PROVIDED ENTRIES:
--------------------------------

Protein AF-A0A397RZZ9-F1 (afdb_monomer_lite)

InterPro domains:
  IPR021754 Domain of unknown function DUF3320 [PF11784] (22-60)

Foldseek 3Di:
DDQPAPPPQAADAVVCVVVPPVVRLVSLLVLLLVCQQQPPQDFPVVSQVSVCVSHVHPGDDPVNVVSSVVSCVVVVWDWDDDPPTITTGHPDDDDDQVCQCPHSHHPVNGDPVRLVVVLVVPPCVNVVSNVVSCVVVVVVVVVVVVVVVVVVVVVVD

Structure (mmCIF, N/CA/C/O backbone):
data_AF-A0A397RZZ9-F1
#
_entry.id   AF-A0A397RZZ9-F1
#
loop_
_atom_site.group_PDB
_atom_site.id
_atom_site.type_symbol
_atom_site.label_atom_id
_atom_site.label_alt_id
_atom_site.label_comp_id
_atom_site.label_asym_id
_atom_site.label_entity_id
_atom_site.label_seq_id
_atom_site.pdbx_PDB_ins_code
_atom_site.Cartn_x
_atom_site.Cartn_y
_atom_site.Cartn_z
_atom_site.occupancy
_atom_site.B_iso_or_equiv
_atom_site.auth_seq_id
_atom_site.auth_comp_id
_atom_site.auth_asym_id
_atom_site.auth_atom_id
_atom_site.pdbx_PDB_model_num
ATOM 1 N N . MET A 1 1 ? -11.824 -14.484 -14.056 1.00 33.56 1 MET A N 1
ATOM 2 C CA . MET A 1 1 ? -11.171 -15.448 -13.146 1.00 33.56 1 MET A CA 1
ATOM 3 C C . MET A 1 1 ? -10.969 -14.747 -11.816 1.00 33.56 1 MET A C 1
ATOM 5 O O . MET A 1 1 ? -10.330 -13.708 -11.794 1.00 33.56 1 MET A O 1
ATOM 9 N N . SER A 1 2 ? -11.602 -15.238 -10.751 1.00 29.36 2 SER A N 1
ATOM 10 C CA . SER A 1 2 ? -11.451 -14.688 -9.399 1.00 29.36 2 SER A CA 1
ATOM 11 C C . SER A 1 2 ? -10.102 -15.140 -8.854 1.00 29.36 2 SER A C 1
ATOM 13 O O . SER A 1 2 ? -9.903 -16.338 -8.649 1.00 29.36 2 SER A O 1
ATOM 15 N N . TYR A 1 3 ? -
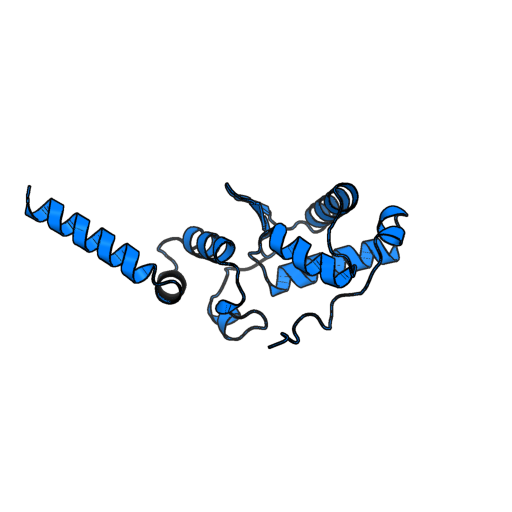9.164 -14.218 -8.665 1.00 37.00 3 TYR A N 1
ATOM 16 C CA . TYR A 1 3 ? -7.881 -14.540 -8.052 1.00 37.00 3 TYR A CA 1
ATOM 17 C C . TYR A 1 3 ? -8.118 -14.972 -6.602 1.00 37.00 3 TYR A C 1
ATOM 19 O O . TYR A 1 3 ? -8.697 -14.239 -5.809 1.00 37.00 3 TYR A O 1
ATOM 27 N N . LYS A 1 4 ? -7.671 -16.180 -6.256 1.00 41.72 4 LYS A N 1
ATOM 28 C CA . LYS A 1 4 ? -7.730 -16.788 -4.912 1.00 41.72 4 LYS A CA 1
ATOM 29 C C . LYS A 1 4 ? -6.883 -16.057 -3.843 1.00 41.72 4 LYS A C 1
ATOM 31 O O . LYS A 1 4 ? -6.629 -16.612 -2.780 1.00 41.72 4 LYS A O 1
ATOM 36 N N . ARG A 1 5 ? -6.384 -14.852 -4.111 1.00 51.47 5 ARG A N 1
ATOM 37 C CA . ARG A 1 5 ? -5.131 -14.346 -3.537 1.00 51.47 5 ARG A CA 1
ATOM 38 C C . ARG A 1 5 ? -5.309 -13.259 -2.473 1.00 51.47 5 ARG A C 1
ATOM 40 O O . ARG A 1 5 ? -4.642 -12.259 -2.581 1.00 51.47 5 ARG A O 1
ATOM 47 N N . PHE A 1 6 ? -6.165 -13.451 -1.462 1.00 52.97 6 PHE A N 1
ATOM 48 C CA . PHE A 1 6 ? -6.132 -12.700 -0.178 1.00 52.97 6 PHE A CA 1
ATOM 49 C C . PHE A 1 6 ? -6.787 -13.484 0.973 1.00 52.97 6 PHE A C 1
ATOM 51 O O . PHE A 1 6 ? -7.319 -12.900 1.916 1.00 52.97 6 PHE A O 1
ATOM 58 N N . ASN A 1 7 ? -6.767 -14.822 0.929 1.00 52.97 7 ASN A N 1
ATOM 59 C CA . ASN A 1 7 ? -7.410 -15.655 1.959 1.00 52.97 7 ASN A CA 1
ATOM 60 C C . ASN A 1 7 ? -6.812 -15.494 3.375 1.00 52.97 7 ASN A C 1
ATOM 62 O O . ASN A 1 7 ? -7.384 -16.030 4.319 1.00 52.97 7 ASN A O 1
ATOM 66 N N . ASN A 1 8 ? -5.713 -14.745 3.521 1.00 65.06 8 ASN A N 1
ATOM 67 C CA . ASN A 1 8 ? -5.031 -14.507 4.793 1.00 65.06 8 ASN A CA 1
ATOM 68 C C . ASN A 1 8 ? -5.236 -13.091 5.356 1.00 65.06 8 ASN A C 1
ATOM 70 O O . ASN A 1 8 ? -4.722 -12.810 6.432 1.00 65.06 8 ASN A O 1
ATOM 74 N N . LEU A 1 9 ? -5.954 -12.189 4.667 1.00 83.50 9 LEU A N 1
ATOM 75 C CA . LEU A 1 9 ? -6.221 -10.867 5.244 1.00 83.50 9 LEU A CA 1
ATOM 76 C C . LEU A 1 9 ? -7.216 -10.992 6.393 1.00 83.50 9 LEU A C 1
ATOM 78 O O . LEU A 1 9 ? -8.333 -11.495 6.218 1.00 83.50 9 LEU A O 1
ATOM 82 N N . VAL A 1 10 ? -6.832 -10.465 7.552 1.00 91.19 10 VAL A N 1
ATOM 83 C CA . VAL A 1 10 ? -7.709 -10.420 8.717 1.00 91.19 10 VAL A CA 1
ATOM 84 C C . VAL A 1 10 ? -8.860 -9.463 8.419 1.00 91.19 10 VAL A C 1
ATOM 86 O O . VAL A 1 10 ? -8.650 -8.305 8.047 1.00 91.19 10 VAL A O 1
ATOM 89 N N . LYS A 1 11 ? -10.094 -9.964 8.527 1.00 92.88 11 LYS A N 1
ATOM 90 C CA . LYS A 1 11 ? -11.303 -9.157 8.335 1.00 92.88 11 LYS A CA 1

--------------------------------

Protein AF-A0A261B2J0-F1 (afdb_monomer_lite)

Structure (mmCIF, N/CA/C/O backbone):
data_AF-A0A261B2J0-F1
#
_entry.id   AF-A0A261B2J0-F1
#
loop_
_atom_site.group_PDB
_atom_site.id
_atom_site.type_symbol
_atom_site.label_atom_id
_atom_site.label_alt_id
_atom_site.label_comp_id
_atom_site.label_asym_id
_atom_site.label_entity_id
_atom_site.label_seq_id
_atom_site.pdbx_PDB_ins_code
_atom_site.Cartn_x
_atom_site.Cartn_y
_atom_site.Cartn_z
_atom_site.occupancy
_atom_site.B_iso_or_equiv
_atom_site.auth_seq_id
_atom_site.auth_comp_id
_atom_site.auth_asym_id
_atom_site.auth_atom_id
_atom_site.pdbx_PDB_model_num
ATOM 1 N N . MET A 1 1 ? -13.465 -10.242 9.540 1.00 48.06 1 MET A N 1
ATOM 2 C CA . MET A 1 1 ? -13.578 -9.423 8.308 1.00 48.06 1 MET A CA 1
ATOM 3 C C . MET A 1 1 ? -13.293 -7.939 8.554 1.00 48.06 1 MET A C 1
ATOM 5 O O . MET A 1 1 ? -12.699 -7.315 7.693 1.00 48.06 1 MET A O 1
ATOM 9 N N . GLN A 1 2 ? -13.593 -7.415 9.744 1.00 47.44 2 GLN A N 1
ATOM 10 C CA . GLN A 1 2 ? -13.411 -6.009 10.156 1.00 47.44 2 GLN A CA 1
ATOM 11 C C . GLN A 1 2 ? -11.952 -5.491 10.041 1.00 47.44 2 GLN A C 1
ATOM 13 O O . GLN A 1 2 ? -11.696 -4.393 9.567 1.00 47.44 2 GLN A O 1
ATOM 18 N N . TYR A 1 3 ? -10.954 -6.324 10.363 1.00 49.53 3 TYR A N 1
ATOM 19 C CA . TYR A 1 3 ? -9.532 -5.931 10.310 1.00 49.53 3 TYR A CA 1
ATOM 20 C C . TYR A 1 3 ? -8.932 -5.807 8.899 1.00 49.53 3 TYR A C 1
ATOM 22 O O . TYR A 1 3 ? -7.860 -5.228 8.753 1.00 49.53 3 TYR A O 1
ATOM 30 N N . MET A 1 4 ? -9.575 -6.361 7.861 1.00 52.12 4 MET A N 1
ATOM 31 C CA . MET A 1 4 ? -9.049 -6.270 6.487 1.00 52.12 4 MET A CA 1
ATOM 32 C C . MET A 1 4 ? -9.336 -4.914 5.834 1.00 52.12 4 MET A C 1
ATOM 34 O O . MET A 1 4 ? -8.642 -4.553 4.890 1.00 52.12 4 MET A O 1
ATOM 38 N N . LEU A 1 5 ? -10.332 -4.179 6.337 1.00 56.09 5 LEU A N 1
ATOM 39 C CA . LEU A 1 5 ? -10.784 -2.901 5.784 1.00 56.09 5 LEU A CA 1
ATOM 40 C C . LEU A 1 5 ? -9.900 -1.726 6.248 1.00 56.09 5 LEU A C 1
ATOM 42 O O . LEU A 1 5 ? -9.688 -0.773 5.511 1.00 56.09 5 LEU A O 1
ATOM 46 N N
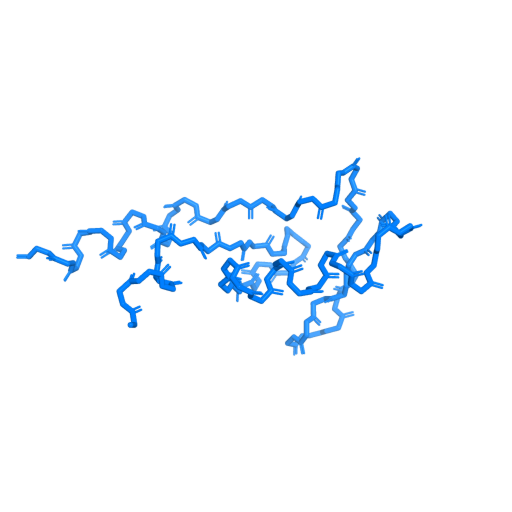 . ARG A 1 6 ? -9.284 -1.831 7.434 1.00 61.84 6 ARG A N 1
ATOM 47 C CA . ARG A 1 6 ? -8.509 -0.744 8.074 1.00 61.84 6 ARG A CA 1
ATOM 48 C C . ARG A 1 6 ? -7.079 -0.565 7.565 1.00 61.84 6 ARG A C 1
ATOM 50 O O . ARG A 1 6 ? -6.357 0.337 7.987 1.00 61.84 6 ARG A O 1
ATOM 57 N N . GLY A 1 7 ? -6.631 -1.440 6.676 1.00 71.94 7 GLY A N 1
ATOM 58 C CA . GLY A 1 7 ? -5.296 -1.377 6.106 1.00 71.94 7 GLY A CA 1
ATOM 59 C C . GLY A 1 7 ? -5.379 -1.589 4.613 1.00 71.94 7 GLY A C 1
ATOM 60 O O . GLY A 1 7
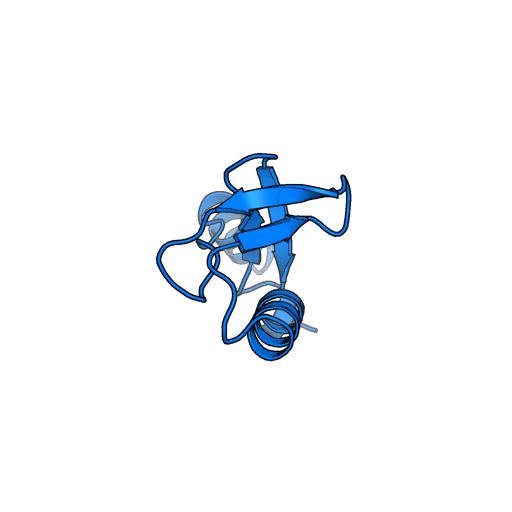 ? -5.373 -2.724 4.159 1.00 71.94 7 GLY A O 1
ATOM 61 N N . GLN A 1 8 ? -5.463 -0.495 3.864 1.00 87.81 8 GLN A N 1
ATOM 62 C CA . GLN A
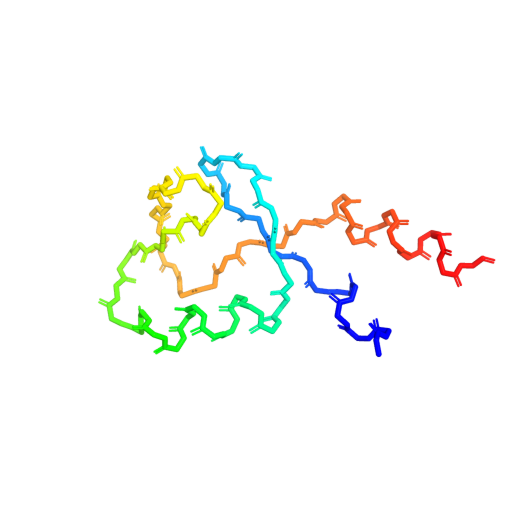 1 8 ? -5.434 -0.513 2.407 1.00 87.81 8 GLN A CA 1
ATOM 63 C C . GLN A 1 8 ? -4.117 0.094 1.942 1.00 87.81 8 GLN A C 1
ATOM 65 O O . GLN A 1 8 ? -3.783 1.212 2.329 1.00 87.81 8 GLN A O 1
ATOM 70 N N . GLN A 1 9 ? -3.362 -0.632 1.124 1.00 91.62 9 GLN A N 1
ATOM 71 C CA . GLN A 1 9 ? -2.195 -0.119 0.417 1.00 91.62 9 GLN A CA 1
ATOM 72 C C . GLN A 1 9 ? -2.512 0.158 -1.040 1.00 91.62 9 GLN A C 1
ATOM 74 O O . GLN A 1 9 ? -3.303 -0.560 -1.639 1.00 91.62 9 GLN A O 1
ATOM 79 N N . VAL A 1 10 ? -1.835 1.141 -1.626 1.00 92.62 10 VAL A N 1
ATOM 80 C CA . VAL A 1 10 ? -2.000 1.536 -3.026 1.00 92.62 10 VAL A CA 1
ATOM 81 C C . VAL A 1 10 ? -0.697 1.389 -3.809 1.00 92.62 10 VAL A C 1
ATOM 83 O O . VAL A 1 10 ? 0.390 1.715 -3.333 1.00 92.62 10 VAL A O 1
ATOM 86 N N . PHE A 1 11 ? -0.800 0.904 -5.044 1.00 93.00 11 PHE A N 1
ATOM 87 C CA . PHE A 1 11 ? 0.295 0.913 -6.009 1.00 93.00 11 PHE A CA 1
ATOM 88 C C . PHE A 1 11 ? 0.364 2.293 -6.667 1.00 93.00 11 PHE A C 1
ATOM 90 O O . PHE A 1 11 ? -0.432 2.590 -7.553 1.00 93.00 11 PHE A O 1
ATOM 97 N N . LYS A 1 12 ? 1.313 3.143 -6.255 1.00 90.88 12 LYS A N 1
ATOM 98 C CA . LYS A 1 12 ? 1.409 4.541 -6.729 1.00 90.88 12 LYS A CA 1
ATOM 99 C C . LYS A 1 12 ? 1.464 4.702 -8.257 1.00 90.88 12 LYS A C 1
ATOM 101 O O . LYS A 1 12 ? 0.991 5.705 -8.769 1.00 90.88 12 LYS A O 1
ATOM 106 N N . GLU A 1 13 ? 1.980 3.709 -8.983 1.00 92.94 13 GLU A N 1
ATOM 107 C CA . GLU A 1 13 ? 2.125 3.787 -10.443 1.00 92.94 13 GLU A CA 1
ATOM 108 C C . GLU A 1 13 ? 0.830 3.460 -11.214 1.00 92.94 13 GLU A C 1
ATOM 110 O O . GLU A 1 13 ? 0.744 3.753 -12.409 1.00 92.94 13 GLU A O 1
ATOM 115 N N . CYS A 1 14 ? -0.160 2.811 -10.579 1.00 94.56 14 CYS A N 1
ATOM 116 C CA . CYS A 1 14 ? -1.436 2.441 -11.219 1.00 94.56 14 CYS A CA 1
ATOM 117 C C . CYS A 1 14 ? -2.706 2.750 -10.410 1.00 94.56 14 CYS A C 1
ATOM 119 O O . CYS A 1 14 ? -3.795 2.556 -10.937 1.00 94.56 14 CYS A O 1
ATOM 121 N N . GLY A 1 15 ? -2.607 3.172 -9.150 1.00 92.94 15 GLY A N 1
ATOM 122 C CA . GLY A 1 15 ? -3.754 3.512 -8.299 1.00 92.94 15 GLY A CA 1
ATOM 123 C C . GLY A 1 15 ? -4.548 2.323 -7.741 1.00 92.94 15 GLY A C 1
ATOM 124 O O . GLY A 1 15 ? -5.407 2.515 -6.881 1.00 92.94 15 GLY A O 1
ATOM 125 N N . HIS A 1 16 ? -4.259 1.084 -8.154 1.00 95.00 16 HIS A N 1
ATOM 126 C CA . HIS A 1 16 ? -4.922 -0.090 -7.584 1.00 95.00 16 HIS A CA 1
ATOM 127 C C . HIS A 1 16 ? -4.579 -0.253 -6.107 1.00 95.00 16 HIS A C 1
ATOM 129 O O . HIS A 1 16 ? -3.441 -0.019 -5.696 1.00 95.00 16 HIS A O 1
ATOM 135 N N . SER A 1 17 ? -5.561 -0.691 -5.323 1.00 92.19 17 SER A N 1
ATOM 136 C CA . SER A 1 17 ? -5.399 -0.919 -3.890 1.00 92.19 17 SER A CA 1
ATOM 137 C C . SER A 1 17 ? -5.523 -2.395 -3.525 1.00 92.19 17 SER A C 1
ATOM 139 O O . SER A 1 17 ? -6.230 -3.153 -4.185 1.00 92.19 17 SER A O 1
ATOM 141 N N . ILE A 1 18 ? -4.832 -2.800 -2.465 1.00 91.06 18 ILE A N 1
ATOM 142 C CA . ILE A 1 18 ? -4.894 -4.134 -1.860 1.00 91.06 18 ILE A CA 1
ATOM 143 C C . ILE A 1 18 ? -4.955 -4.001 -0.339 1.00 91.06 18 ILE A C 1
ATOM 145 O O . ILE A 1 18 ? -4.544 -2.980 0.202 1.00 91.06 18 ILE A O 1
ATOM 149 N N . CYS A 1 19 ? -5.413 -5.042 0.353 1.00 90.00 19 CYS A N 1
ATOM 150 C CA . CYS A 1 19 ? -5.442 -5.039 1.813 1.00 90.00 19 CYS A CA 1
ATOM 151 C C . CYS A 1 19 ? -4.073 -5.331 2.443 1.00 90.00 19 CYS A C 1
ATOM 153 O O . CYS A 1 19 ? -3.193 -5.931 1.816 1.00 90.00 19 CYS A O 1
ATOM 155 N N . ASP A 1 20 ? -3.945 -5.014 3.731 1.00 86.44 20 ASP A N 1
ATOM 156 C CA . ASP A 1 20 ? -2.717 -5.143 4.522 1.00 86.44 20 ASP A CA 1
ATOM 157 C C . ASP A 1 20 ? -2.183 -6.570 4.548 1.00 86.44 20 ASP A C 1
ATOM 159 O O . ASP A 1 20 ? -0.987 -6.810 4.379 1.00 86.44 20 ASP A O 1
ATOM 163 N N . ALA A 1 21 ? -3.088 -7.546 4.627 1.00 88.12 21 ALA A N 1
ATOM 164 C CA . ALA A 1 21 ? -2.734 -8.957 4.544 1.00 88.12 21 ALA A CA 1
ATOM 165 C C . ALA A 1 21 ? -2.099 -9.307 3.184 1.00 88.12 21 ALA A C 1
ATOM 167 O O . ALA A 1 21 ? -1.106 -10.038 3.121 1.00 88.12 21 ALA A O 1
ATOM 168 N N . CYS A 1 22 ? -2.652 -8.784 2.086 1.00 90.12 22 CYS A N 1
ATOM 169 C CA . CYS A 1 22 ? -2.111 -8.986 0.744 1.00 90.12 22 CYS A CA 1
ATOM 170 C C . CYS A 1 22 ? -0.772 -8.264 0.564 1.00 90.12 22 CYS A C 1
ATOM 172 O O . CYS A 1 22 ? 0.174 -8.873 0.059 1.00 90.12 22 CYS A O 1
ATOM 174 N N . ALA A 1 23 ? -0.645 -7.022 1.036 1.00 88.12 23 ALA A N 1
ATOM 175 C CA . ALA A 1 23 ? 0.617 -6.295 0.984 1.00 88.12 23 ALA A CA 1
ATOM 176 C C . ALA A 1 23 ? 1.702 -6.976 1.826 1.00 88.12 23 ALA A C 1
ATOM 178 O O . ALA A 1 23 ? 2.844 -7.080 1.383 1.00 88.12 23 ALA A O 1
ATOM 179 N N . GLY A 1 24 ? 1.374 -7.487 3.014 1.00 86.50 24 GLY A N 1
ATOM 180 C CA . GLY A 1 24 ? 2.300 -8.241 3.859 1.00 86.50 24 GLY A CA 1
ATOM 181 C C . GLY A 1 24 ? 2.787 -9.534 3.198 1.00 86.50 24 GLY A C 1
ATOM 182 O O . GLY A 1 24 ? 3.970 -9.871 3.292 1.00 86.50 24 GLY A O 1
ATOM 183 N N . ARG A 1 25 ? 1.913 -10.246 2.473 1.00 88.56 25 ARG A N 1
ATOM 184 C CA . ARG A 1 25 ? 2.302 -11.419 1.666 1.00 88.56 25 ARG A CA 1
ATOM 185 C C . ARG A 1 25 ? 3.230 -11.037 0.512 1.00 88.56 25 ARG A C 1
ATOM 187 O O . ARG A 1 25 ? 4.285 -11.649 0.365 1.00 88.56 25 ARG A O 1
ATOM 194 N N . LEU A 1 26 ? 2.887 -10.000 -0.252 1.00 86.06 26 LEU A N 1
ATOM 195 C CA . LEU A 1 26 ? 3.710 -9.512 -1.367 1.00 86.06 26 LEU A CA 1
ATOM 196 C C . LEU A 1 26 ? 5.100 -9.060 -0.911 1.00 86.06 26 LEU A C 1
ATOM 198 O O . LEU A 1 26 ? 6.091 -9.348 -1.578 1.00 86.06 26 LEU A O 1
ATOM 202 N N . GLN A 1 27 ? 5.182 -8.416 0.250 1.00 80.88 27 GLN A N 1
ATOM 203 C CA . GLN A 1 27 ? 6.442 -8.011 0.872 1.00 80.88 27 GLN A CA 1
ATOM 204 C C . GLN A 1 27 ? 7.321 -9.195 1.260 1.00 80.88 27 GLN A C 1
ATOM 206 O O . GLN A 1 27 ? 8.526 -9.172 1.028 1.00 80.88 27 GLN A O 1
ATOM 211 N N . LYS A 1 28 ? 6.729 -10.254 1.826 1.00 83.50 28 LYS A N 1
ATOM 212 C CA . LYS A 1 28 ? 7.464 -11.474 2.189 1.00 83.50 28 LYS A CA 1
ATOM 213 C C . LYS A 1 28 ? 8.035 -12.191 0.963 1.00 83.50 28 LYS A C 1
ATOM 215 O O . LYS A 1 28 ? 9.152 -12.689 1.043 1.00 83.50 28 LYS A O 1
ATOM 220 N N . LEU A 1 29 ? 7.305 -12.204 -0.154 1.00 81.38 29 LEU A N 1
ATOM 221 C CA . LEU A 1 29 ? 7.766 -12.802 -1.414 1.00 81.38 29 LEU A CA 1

--------------------------------

THE TASK:
Starting with the line that holds "ATOM 19 C CA" and ending with the line that holds "ATOM 30 N N", retype every line in the data above exactly, and nothing else.

ANSWER BOX:
ATOM 19 C CA . TYR A 1 3 ? -9.532 -5.931 10.310 1.00 49.53 3 TYR A CA 1
ATOM 20 C C . TYR A 1 3 ? -8.932 -5.807 8.899 1.00 49.53 3 TYR A C 1
ATOM 22 O O . TYR A 1 3 ? -7.860 -5.228 8.753 1.00 49.53 3 TYR A O 1
ATOM 30 N N . MET A 1 4 ? -9.575 -6.361 7.861 1.00 52.12 4 MET A N 1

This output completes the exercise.